*** MATERIAL PROVIDED
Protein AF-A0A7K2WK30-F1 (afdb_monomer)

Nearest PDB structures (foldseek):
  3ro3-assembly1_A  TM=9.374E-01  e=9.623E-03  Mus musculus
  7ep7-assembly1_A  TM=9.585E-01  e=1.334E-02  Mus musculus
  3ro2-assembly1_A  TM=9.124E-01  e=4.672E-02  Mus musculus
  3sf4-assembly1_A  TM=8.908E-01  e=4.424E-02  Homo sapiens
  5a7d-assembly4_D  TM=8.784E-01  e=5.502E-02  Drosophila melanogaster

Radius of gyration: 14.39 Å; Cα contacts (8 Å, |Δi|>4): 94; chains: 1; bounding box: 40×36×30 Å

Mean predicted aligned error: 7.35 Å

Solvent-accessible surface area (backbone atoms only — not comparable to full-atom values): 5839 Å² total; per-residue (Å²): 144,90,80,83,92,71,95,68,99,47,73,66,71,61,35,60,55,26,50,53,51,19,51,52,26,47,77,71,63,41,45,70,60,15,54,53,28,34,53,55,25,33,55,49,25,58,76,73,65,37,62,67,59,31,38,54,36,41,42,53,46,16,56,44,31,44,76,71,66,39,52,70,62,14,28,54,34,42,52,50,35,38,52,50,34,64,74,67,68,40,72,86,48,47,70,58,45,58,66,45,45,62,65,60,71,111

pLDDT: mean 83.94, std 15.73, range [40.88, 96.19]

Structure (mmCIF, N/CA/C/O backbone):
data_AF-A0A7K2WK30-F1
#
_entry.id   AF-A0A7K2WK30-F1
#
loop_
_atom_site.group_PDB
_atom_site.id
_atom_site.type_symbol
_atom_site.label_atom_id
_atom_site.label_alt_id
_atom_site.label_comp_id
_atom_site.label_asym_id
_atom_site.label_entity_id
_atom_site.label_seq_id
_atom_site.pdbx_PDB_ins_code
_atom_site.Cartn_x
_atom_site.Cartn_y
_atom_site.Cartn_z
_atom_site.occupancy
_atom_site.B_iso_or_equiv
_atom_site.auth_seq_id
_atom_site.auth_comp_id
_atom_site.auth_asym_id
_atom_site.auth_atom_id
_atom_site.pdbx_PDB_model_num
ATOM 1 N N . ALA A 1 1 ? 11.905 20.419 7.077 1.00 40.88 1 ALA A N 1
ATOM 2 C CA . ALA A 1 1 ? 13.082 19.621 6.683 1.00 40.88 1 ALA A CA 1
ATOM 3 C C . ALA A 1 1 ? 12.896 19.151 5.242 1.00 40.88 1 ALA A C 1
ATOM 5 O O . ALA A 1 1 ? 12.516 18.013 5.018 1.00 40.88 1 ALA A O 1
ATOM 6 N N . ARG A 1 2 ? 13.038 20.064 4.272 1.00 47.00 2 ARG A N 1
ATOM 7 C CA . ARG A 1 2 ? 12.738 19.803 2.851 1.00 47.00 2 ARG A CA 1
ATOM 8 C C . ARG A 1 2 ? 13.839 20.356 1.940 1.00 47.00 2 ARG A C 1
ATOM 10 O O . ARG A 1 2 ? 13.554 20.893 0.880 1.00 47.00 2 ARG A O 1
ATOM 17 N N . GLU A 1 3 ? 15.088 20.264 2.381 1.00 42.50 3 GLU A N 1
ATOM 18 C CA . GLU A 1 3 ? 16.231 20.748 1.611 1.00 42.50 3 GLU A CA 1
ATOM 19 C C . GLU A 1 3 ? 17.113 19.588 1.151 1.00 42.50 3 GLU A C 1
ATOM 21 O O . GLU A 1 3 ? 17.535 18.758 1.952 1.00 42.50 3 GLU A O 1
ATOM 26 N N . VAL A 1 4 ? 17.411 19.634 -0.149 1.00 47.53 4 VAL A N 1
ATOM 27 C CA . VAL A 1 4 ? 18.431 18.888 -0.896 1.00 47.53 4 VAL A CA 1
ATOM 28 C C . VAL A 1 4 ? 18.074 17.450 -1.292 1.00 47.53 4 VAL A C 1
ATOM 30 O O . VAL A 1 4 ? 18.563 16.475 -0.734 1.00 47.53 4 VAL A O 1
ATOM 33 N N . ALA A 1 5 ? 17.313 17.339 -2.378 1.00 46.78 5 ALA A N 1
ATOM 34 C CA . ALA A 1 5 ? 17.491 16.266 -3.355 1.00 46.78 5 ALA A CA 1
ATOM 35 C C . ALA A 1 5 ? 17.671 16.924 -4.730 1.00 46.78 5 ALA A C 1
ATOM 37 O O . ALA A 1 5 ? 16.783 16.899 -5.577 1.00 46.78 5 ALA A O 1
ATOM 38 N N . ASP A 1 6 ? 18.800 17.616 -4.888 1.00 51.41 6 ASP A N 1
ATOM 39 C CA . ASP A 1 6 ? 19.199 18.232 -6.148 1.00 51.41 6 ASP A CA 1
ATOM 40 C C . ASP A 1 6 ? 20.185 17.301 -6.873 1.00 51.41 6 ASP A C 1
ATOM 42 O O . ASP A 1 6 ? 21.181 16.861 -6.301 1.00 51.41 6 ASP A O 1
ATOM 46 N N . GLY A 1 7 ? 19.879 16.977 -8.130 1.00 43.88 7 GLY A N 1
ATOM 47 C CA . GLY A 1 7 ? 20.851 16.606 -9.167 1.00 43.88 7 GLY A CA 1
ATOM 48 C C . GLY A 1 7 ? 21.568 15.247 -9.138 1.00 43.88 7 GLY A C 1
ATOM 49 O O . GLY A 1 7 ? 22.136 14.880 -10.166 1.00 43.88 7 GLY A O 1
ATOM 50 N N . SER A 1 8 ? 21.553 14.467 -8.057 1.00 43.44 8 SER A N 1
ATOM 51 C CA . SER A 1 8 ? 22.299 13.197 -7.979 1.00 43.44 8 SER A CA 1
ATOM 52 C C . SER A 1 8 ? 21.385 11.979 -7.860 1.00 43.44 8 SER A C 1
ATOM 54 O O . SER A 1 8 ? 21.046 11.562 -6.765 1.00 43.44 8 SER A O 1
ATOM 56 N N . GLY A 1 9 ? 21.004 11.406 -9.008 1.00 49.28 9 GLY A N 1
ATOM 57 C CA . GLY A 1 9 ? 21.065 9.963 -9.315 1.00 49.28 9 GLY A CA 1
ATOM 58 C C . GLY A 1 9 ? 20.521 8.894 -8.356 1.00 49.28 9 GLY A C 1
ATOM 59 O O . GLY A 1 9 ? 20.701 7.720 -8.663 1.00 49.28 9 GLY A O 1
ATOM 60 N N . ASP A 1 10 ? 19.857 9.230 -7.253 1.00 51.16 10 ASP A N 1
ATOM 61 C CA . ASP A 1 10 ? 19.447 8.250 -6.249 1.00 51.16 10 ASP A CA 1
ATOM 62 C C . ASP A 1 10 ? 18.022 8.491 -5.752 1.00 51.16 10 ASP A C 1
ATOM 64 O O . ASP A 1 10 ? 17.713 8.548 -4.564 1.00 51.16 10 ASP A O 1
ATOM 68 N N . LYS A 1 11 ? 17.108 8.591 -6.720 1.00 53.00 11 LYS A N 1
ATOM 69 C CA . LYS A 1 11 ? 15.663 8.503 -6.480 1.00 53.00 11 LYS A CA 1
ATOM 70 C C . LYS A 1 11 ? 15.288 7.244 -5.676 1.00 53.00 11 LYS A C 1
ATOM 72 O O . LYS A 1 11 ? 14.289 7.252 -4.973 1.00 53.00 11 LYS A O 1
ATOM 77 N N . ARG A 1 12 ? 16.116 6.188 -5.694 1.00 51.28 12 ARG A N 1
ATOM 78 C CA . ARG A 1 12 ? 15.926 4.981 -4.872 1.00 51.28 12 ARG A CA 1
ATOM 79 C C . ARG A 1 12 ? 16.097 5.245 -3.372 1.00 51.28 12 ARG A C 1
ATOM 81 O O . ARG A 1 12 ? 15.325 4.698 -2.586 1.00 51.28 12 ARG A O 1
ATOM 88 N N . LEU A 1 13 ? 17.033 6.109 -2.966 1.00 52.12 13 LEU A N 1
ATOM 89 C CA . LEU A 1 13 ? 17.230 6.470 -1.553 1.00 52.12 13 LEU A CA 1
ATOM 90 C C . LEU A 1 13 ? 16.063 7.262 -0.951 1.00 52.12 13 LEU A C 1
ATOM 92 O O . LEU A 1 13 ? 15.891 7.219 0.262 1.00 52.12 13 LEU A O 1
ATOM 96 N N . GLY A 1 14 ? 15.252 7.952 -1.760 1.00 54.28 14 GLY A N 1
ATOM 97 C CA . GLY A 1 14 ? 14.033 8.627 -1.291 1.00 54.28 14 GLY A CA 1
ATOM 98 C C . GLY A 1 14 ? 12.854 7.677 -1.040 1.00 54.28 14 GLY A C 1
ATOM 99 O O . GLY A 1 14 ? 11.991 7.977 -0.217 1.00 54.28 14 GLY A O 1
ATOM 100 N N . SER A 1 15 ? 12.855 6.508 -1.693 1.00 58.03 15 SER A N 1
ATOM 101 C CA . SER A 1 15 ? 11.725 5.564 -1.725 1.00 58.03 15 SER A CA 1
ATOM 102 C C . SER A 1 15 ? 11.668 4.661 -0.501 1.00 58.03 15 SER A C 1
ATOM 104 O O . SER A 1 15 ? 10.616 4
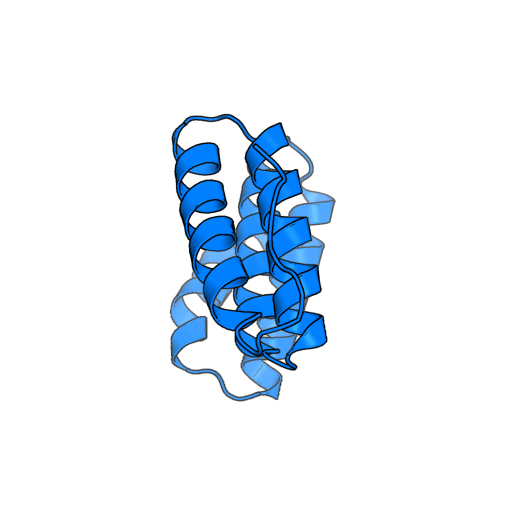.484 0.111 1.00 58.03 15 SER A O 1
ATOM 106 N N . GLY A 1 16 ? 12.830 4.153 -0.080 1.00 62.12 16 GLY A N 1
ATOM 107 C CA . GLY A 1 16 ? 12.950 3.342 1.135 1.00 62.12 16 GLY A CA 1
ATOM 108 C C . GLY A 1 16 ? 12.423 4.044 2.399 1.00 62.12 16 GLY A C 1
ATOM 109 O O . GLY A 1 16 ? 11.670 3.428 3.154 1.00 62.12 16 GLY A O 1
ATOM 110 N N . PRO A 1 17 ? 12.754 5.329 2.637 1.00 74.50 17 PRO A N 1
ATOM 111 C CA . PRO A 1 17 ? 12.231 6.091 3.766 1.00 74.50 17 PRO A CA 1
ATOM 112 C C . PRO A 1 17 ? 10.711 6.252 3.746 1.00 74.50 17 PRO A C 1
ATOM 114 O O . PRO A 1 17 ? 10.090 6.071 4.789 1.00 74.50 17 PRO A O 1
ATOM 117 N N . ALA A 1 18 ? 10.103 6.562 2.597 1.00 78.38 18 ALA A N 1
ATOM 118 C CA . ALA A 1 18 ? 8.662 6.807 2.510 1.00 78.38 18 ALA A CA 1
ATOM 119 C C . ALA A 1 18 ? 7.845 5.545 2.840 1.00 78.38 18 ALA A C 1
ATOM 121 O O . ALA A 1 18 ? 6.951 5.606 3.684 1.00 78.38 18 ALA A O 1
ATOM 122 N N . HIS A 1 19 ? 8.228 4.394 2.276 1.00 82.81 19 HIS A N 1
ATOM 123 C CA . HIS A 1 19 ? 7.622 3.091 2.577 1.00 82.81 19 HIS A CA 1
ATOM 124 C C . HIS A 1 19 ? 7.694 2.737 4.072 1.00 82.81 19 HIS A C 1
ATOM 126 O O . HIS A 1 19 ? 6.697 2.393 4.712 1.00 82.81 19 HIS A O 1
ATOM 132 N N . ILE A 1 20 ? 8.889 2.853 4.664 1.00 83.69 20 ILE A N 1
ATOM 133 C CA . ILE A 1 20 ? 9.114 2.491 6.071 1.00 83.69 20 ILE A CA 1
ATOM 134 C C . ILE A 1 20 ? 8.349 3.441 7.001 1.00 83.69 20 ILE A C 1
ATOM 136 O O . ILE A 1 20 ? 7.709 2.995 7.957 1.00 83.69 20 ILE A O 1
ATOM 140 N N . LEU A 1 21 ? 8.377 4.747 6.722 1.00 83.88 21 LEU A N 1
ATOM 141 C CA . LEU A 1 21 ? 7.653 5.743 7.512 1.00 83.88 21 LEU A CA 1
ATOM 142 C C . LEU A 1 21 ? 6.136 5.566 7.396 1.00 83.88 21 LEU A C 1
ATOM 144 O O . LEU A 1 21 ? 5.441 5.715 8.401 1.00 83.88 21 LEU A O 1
******
*WHAT IS EXPECTED:*
Extract from the listing above the lines between the line containing "ATOM 106 N N" and the line containing "ATOM 118 C CA", keeping both of those lines. Output nothing else.

*COMPLETED TASK:*
ATOM 106 N N . GLY A 1 16 ? 12.830 4.153 -0.080 1.00 62.12 16 GLY A N 1
ATOM 107 C CA . GLY A 1 16 ? 12.950 3.342 1.135 1.00 62.12 16 GLY A CA 1
ATOM 108 C C . GLY A 1 16 ? 12.423 4.044 2.399 1.00 62.12 16 GLY A C 1
ATOM 109 O O . GLY A 1 16 ? 11.670 3.428 3.154 1.00 62.12 16 GLY A O 1
ATOM 110 N N . PRO A 1 17 ? 12.754 5.329 2.637 1.00 74.50 17 PRO A N 1
ATOM 111 C CA . PRO A 1 17 ? 12.231 6.091 3.766 1.00 74.50 17 PRO A CA 1
ATOM 112 C C . PRO A 1 17 ? 10.711 6.252 3.746 1.00 74.50 17 PRO A C 1
ATOM 114 O O . PRO A 1 17 ? 10.090 6.071 4.789 1.00 74.50 17 PRO A O 1
ATOM 117 N N . ALA A 1 18 ? 10.103 6.562 2.597 1.00 78.38 18 ALA A N 1
ATOM 118 C CA . ALA A 1 18 ? 8.662 6.807 2.510 1.00 78.38 18 ALA A CA 1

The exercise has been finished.